I made a related search about 6 months ago and did not have any luck here in the states. We did a prototype custom "beach chair" that was incredible but we had to take an existing chair, remove the canvas, take apart the chair, and put it all back together once we printed and sewed the custom canvas. Looked incredible but the labor was intensive. We tried to find chair frames preferably unassembled and could only find them in China with minimum qty of 500. Would love to find a source here in the states.


----------



## saymold (Aug 12, 2010)

I know!! I did see them listed on alibaba, but I have never ordered from overseas because I am not comfortable, due to inexperience, I guess. The ones I found came from India. What is it like to order from overseas? You get an A+ for your effort, but I hope to find an easier solution.

Thanks a lot for sharing.


----------



## Screenanator (Feb 14, 2007)

we just use TheStadiumChairCo for all our our stadium chair needs.


----------



## Riderz Ready (Sep 18, 2008)

Screenanator said:


> we just use TheStadiumChairCo for all our our stadium chair needs.


Nice find - we will give them a call. Might try getting a few colors and then removing the back and replace with a full custom dye sub back.


----------



## saymold (Aug 12, 2010)

Does the stadium chair co. sell blanks? Or do you resell them?


----------



## Screenanator (Feb 14, 2007)

saymold said:


> Does the stadium chair co. sell blanks? Or do you resell them?

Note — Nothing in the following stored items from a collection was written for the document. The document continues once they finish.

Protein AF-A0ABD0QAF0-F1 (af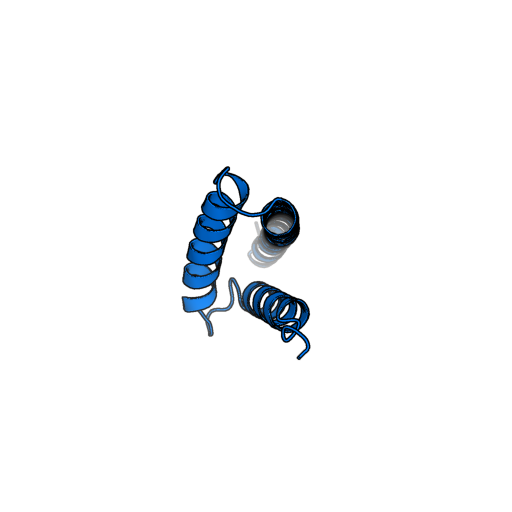db_monomer_lite)

Structure (mmCIF, N/CA/C/O backbone):
data_AF-A0ABD0QAF0-F1
#
_entry.id   AF-A0ABD0QAF0-F1
#
loop_
_atom_site.group_PDB
_atom_site.id
_atom_site.type_symbol
_atom_site.label_atom_id
_atom_site.label_alt_id
_atom_site.label_comp_id
_atom_site.label_asym_id
_atom_site.label_entity_id
_atom_site.label_seq_id
_atom_site.pdbx_PDB_ins_code
_atom_site.Cartn_x
_atom_site.Cartn_y
_atom_site.Cartn_z
_atom_site.occupancy
_atom_site.B_iso_or_equiv
_atom_site.auth_seq_id
_atom_site.auth_comp_id
_atom_site.auth_asym_id
_atom_site.auth_atom_id
_atom_site.pdbx_PDB_model_num
ATOM 1 N N . GLN A 1 1 ? -17.795 -15.626 18.879 1.00 40.56 1 GLN A N 1
ATOM 2 C CA . GLN A 1 1 ? -17.693 -15.698 17.411 1.00 40.56 1 GLN A CA 1
ATOM 3 C C . GLN A 1 1 ? -16.536 -14.794 17.067 1.00 40.56 1 GLN A C 1
ATOM 5 O O . GLN A 1 1 ? -16.631 -13.613 17.365 1.00 40.56 1 GLN A O 1
ATOM 10 N N . GLY A 1 2 ? -15.395 -15.380 16.697 1.00 53.38 2 GLY A N 1
ATOM 11 C CA . GLY A 1 2 ? -14.208 -14.592 16.383 1.00 53.38 2 GLY A CA 1
ATOM 12 C C . GLY A 1 2 ? -14.545 -13.696 15.206 1.00 53.38 2 GLY A C 1
ATOM 13 O O . GLY A 1 2 ? -15.065 -14.193 14.213 1.00 53.38 2 GLY A O 1
ATOM 14 N N . GLU A 1 3 ? -14.342 -12.393 15.356 1.00 57.00 3 GLU A N 1
ATOM 15 C CA . GLU A 1 3 ? -14.245 -11.516 14.198 1.00 57.00 3 GLU A CA 1
ATOM 16 C C . GLU A 1 3 ? -13.171 -12.131 13.300 1.00 57.00 3 GLU A C 1
ATOM 18 O O . GLU A 1 3 ? -12.036 -12.306 13.747 1.00 57.00 3 GLU A O 1
ATOM 23 N N . ASP A 1 4 ? -13.553 -12.587 12.106 1.00 62.59 4 ASP A N 1
ATOM 24 C CA . ASP A 1 4 ? -12.604 -13.169 11.165 1.00 62.59 4 ASP A CA 1
ATOM 25 C C . ASP A 1 4 ? -11.461 -12.167 10.974 1.00 62.59 4 ASP A C 1
ATOM 27 O O . ASP A 1 4 ? -11.684 -11.012 10.607 1.00 62.59 4 ASP A O 1
ATOM 31 N N . ASP A 1 5 ? -10.234 -12.574 11.303 1.00 81.44 5 ASP A N 1
ATOM 32 C CA . ASP A 1 5 ? -9.086 -11.683 11.208 1.00 81.44 5 ASP A CA 1
ATOM 33 C C . ASP A 1 5 ? -8.762 -11.469 9.727 1.00 81.44 5 ASP A C 1
ATOM 35 O O . ASP A 1 5 ? -8.081 -12.273 9.094 1.00 81.44 5 ASP A O 1
ATOM 39 N N . TYR A 1 6 ? -9.300 -10.394 9.152 1.00 88.00 6 TYR A N 1
ATOM 40 C CA . TYR A 1 6 ? -9.095 -10.038 7.749 1.00 88.00 6 TYR A CA 1
ATOM 41 C C . TYR A 1 6 ? -7.701 -9.460 7.474 1.00 88.00 6 TYR A C 1
ATOM 43 O O . TYR A 1 6 ? -7.346 -9.267 6.308 1.00 88.00 6 TYR A O 1
ATOM 51 N N . ARG A 1 7 ? -6.888 -9.187 8.507 1.00 88.19 7 ARG A N 1
ATOM 52 C CA . ARG A 1 7 ? -5.566 -8.559 8.341 1.00 88.19 7 ARG A CA 1
ATOM 53 C C . ARG A 1 7 ? -4.629 -9.370 7.443 1.00 88.19 7 ARG A C 1
ATOM 55 O O . ARG A 1 7 ? -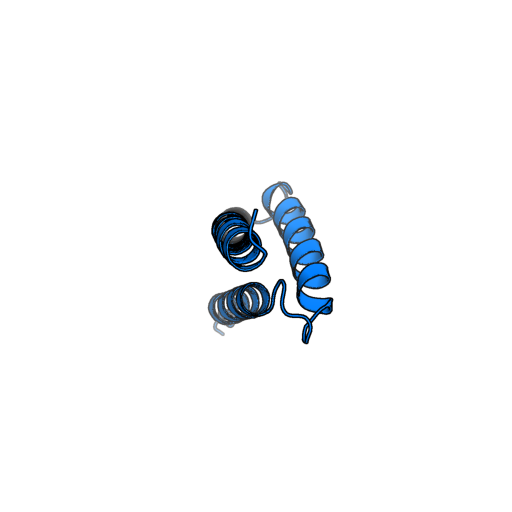4.110 -8.774 6.501 1.00 88.19 7 ARG A O 1
ATOM 62 N N . PRO A 1 8 ? -4.466 -10.698 7.608 1.00 91.81 8 PRO A N 1
ATOM 63 C CA . PRO A 1 8 ? -3.582 -11.478 6.741 1.00 91.81 8 PRO A CA 1
ATOM 64 C C . PRO A 1 8 ? -4.048 -11.496 5.280 1.00 91.81 8 PRO A C 1
ATOM 66 O O . PRO A 1 8 ? -3.233 -11.464 4.363 1.00 91.81 8 PRO A O 1
ATOM 69 N N . LEU A 1 9 ? -5.365 -11.517 5.043 1.00 93.25 9 LEU A N 1
ATOM 70 C CA . LEU A 1 9 ? -5.921 -11.463 3.687 1.00 93.25 9 LEU A CA 1
ATOM 71 C C . LEU A 1 9 ? -5.630 -10.118 3.024 1.00 93.25 9 LEU A C 1
ATOM 73 O O . LEU A 1 9 ? -5.247 -10.069 1.856 1.00 93.25 9 LEU A O 1
ATOM 77 N N . PHE A 1 10 ? -5.783 -9.032 3.779 1.00 92.94 10 PHE A N 1
ATOM 78 C CA . PHE A 1 10 ? -5.467 -7.698 3.299 1.00 92.94 10 PHE A CA 1
ATOM 79 C C . PHE A 1 10 ? -3.966 -7.528 3.036 1.00 92.94 10 PHE A C 1
ATOM 81 O O . PHE A 1 10 ? -3.585 -6.991 2.001 1.00 92.94 10 PHE A O 1
ATOM 88 N N . GLU A 1 11 ? -3.106 -8.033 3.917 1.00 93.25 11 GLU A N 1
ATOM 89 C CA . GLU A 1 11 ? -1.651 -8.016 3.729 1.00 93.25 11 GLU A CA 1
ATOM 90 C C . GLU A 1 11 ? -1.221 -8.761 2.468 1.00 93.25 11 GLU A C 1
ATOM 92 O O . GLU A 1 11 ? -0.441 -8.224 1.679 1.00 93.25 11 GLU A O 1
ATOM 97 N N . ASN A 1 12 ? -1.781 -9.950 2.236 1.00 94.81 12 ASN A N 1
ATOM 98 C CA . ASN A 1 12 ? -1.554 -10.703 1.006 1.00 94.81 12 ASN A CA 1
ATOM 99 C C . ASN A 1 12 ? -2.018 -9.914 -0.221 1.00 94.81 12 ASN A C 1
ATOM 101 O O . ASN A 1 12 ? -1.263 -9.767 -1.175 1.00 94.81 12 ASN A O 1
ATOM 105 N N . PHE A 1 13 ? -3.206 -9.309 -0.167 1.00 95.44 13 PHE A N 1
ATOM 106 C CA . PHE A 1 13 ? -3.706 -8.469 -1.254 1.00 95.44 13 PHE A CA 1
ATOM 107 C C . PHE A 1 13 ? -2.774 -7.284 -1.566 1.00 95.44 13 PHE A C 1
ATOM 109 O O . PHE A 1 13 ? -2.501 -6.996 -2.732 1.00 95.44 13 PHE A O 1
ATOM 116 N N . VAL A 1 14 ? -2.235 -6.608 -0.545 1.00 95.38 14 VAL A N 1
ATOM 117 C CA . VAL A 1 14 ? -1.267 -5.515 -0.736 1.00 95.38 14 VAL A CA 1
ATOM 118 C C . VAL A 1 14 ? 0.041 -6.030 -1.341 1.00 95.38 14 VAL A C 1
ATOM 120 O O . VAL A 1 14 ? 0.576 -5.396 -2.252 1.00 95.38 14 VAL A O 1
ATOM 123 N N . GLN A 1 15 ? 0.555 -7.169 -0.871 1.00 94.00 15 GLN A N 1
ATOM 124 C CA . GLN A 1 15 ? 1.746 -7.812 -1.439 1.00 94.00 15 GLN A CA 1
ATOM 125 C C . GLN A 1 15 ? 1.542 -8.164 -2.916 1.00 94.00 15 GLN A C 1
ATOM 127 O O . GLN A 1 15 ? 2.400 -7.850 -3.742 1.00 94.00 15 GLN A O 1
ATOM 132 N N . ASP A 1 16 ? 0.391 -8.735 -3.265 1.00 95.75 16 ASP A N 1
ATOM 133 C CA . ASP A 1 16 ? 0.057 -9.120 -4.634 1.00 95.75 16 ASP A CA 1
ATOM 134 C C . ASP A 1 16 ? -0.021 -7.893 -5.553 1.00 95.75 16 ASP A C 1
ATOM 136 O O . ASP A 1 16 ? 0.590 -7.886 -6.628 1.00 95.75 16 ASP A O 1
ATOM 140 N N . LEU A 1 17 ? -0.666 -6.805 -5.113 1.00 95.56 17 LEU A N 1
ATOM 141 C CA . LEU A 1 17 ? -0.683 -5.536 -5.852 1.00 95.56 17 LEU A CA 1
ATOM 142 C C . LEU A 1 17 ? 0.726 -4.966 -6.057 1.00 95.56 17 LEU A C 1
ATOM 144 O O . LEU A 1 17 ? 1.064 -4.524 -7.152 1.00 95.56 17 LEU A O 1
ATOM 148 N N . LEU A 1 18 ? 1.571 -4.995 -5.025 1.00 93.50 18 LEU A N 1
ATOM 149 C CA . LEU A 1 18 ? 2.954 -4.520 -5.114 1.00 93.50 18 LEU A CA 1
ATOM 150 C C . LEU A 1 18 ? 3.841 -5.423 -5.984 1.00 93.50 18 LEU A C 1
ATOM 152 O O . LEU A 1 18 ? 4.826 -4.949 -6.540 1.00 93.50 18 LEU A O 1
ATOM 156 N N . SER A 1 19 ? 3.522 -6.710 -6.115 1.00 92.56 19 SER A N 1
ATOM 157 C CA . SER A 1 19 ? 4.261 -7.633 -6.987 1.00 92.56 19 SER A CA 1
ATOM 158 C C . SER A 1 19 ? 3.909 -7.470 -8.471 1.00 92.56 19 SER A C 1
ATOM 160 O O . SER A 1 19 ? 4.727 -7.766 -9.349 1.00 92.56 19 SER A O 1
ATOM 162 N N . THR A 1 20 ? 2.698 -6.980 -8.745 1.00 94.00 20 THR A N 1
ATOM 163 C CA . THR A 1 20 ? 2.133 -6.828 -10.091 1.00 94.00 20 THR A CA 1
ATOM 164 C C . THR A 1 20 ? 2.198 -5.394 -10.614 1.00 94.0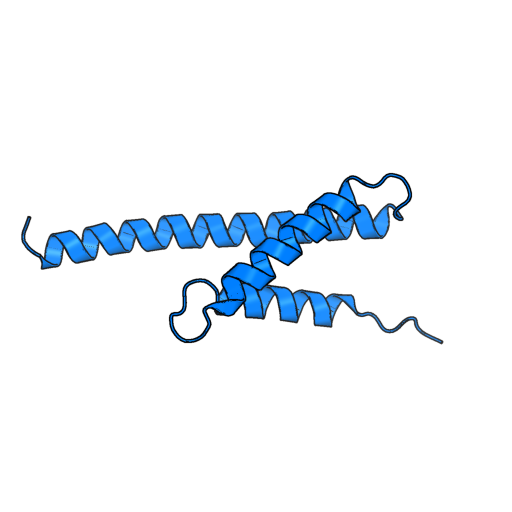0 20 THR A C 1
ATOM 166 O O . THR A 1 20 ? 2.071 -5.179 -11.819 1.00 94.00 20 THR A O 1
ATOM 169 N N . VAL A 1 21 ? 2.456 -4.406 -9.752 1.00 89.25 21 VAL A N 1
ATOM 170 C CA . VAL A 1 21 ? 2.645 -3.013 -10.170 1.00 89.25 21 VAL A CA 1
ATOM 171 C C . VAL A 1 21 ? 3.808 -2.897 -11.166 1.00 89.25 21 VAL A C 1
ATOM 173 O O . VAL A 1 21 ? 4.843 -3.548 -11.027 1.00 89.25 21 VAL A O 1
ATOM 176 N N . ASN A 1 22 ? 3.635 -2.065 -12.196 1.00 84.25 22 ASN A N 1
ATOM 177 C CA . ASN A 1 22 ? 4.575 -1.891 -13.314 1.00 84.25 22 ASN A CA 1
ATOM 178 C C . ASN A 1 22 ? 4.776 -3.129 -14.214 1.00 84.25 22 ASN A C 1
ATOM 180 O O . ASN A 1 22 ? 5.703 -3.144 -15.027 1.00 84.25 22 ASN A O 1
ATOM 184 N N . LYS A 1 23 ? 3.934 -4.167 -14.110 1.00 87.50 23 LYS A N 1
ATOM 185 C CA . LYS A 1 23 ? 3.914 -5.277 -15.074 1.00 87.50 23 LYS A CA 1
ATOM 186 C C . LYS A 1 23 ? 2.940 -4.965 -16.216 1.00 87.50 23 LYS A C 1
ATOM 188 O O . LYS A 1 23 ? 1.794 -4.615 -15.936 1.00 87.50 23 LYS A O 1
ATOM 193 N N . PRO A 1 24 ? 3.348 -5.131 -17.489 1.00 88.19 24 PRO A N 1
ATOM 194 C CA . PRO A 1 24 ? 2.483 -4.830 -18.633 1.00 88.19 24 PRO A CA 1
ATOM 195 C C . PRO A 1 24 ? 1.231 -5.716 -18.673 1.00 88.19 24 PRO A C 1
ATOM 197 O O . PRO A 1 24 ? 0.190 -5.271 -19.146 1.00 88.19 24 PRO A O 1
ATOM 200 N N . ASP A 1 25 ? 1.310 -6.930 -18.122 1.00 93.56 25 ASP A N 1
ATOM 201 C CA . ASP A 1 25 ? 0.188 -7.872 -18.046 1.00 93.56 25 ASP A CA 1
ATOM 202 C C . ASP A 1 25 ? -0.898 -7.439 -17.040 1.00 93.56 25 ASP A C 1
ATOM 204 O O . ASP A 1 25 ? -2.027 -7.922 -17.101 1.00 93.56 25 ASP A O 1
ATOM 208 N N . TRP A 1 26 ? -0.577 -6.514 -16.123 1.00 94.81 26 TRP A N 1
ATOM 209 C CA . TRP A 1 26 ? -1.438 -6.124 -15.000 1.00 94.81 26 TRP A CA 1
ATOM 210 C C . TRP A 1 26 ? -1.597 -4.597 -14.864 1.00 94.81 26 TRP A C 1
ATOM 212 O O . TRP A 1 26 ? -1.307 -4.029 -13.808 1.00 94.81 26 TRP A O 1
ATOM 222 N N . PRO A 1 27 ? -2.122 -3.891 -15.883 1.00 91.12 27 PRO A N 1
ATOM 223 C CA . PRO A 1 27 ? -2.230 -2.427 -15.859 1.00 91.12 27 PRO A CA 1
ATOM 224 C C . PRO A 1 27 ? -3.178 -1.904 -14.765 1.00 91.12 27 PRO A C 1
ATOM 226 O O . PRO A 1 27 ? -3.014 -0.795 -14.262 1.00 91.12 27 PRO A O 1
ATOM 229 N N . ALA A 1 28 ? -4.162 -2.706 -14.348 1.00 95.06 28 ALA A N 1
ATOM 230 C CA . ALA A 1 28 ? -5.106 -2.326 -13.298 1.00 95.06 28 ALA A CA 1
ATOM 231 C C . ALA A 1 28 ? -4.471 -2.257 -11.894 1.00 95.06 28 ALA A C 1
ATOM 233 O O . ALA A 1 28 ? -5.038 -1.611 -11.010 1.00 95.06 28 ALA A O 1
ATOM 234 N N . ALA A 1 29 ? -3.305 -2.880 -11.678 1.00 94.25 29 ALA A N 1
ATOM 235 C CA . ALA A 1 29 ? -2.631 -2.876 -10.380 1.00 94.25 29 ALA A CA 1
ATOM 236 C C . ALA A 1 29 ? -2.277 -1.449 -9.927 1.00 94.25 29 ALA A C 1
ATOM 238 O O . ALA A 1 29 ? -2.476 -1.103 -8.764 1.00 94.25 29 ALA A O 1
ATOM 239 N N . GLU A 1 30 ? -1.845 -0.585 -10.852 1.00 91.88 30 GLU A N 1
ATOM 240 C CA . GLU A 1 30 ? -1.547 0.823 -10.564 1.00 91.88 30 GLU A CA 1
ATOM 241 C C . GLU A 1 30 ? -2.801 1.604 -10.133 1.00 91.88 30 GLU A C 1
ATOM 243 O O . GLU A 1 30 ? -2.768 2.367 -9.160 1.00 91.88 30 GLU A O 1
ATOM 248 N N . LEU A 1 31 ? -3.931 1.380 -10.814 1.00 94.62 31 LEU A N 1
ATOM 249 C CA . LEU A 1 31 ? -5.215 1.997 -10.476 1.00 94.62 31 LEU A CA 1
ATOM 250 C C . LEU A 1 31 ? -5.675 1.573 -9.073 1.00 94.62 31 LEU A C 1
ATOM 252 O O . LEU A 1 31 ? -6.077 2.421 -8.270 1.00 94.62 31 LEU A O 1
ATOM 256 N N . LEU A 1 32 ? -5.599 0.274 -8.772 1.00 96.31 32 LEU A N 1
ATOM 257 C CA . LEU A 1 32 ? -5.983 -0.279 -7.474 1.00 96.31 32 LEU A CA 1
ATOM 258 C C . LEU A 1 32 ? -5.081 0.243 -6.356 1.00 96.31 32 LEU A C 1
ATOM 260 O O . LEU A 1 32 ? -5.595 0.680 -5.329 1.00 96.31 32 LEU A O 1
ATOM 264 N N . LEU A 1 33 ? -3.763 0.284 -6.565 1.00 95.19 33 LEU A N 1
ATOM 265 C CA . LEU A 1 33 ? -2.816 0.814 -5.584 1.00 95.19 33 LEU A CA 1
ATOM 266 C C . LEU A 1 33 ? -3.034 2.317 -5.341 1.00 95.19 33 LEU A C 1
ATOM 268 O O . LEU A 1 33 ? -2.974 2.783 -4.203 1.00 95.19 33 LEU A O 1
ATOM 272 N N . SER A 1 34 ? -3.377 3.071 -6.390 1.00 94.94 34 SER A N 1
ATOM 273 C CA . SER A 1 34 ? -3.739 4.490 -6.291 1.00 94.94 34 SER A CA 1
ATOM 274 C C . SER A 1 34 ? -5.029 4.712 -5.497 1.00 94.94 34 SER A C 1
ATOM 276 O O . SER A 1 34 ? -5.116 5.634 -4.683 1.00 94.94 34 SER A O 1
ATOM 278 N N . LEU A 1 35 ? -6.049 3.879 -5.723 1.00 96.62 35 LEU A N 1
ATOM 279 C CA . LEU A 1 35 ? -7.294 3.911 -4.957 1.00 96.62 35 LEU A CA 1
ATOM 280 C C . LEU A 1 35 ? -7.046 3.540 -3.493 1.00 96.62 35 LEU A C 1
ATOM 282 O O . LEU A 1 35 ? -7.509 4.248 -2.599 1.00 96.62 35 LEU A O 1
ATOM 286 N N . LEU A 1 36 ? -6.281 2.476 -3.263 1.00 95.88 36 LEU A N 1
ATOM 287 C CA . LEU A 1 36 ? -5.909 1.994 -1.941 1.00 95.88 36 LEU A CA 1
ATOM 288 C C . LEU A 1 36 ? -5.182 3.075 -1.140 1.00 95.88 36 LEU A C 1
ATOM 290 O O . LEU A 1 36 ? -5.568 3.361 -0.011 1.00 95.88 36 LEU A O 1
ATOM 294 N N . GLY A 1 37 ? -4.187 3.734 -1.739 1.00 95.56 37 GLY A N 1
ATOM 295 C CA . GLY A 1 37 ? -3.464 4.831 -1.098 1.00 95.56 37 GLY A CA 1
ATOM 296 C C . GLY A 1 37 ? -4.396 5.961 -0.659 1.00 95.56 37 GLY A C 1
ATOM 297 O O . GLY A 1 37 ? -4.324 6.412 0.483 1.00 95.56 37 GLY A O 1
ATOM 298 N N . ARG A 1 38 ? -5.335 6.378 -1.520 1.00 96.19 38 ARG A N 1
ATOM 299 C CA . ARG A 1 38 ? -6.340 7.397 -1.164 1.00 96.19 38 ARG A CA 1
ATOM 300 C C . ARG A 1 38 ? -7.241 6.948 -0.016 1.00 96.19 38 ARG A C 1
ATOM 302 O O . ARG A 1 38 ? -7.501 7.741 0.887 1.00 96.19 38 ARG A O 1
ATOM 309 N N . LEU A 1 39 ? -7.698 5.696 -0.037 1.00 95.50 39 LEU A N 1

 2 places to get them.... direct from the company in Tx....or through Sportime Dist. Center out in Calif. I go through Sportime because it's closer than Tx.


----------



## Riderz Ready (Sep 18, 2008)

We have ordered a sample stadium chair. We plan to remove the back and create a new back that is fully dye sub'd. Will post pic when completed. For those that may be considering entering into cut and sew this should be an easy project to get your feet wet. We are going to use the canvas like material from Vapor.


----------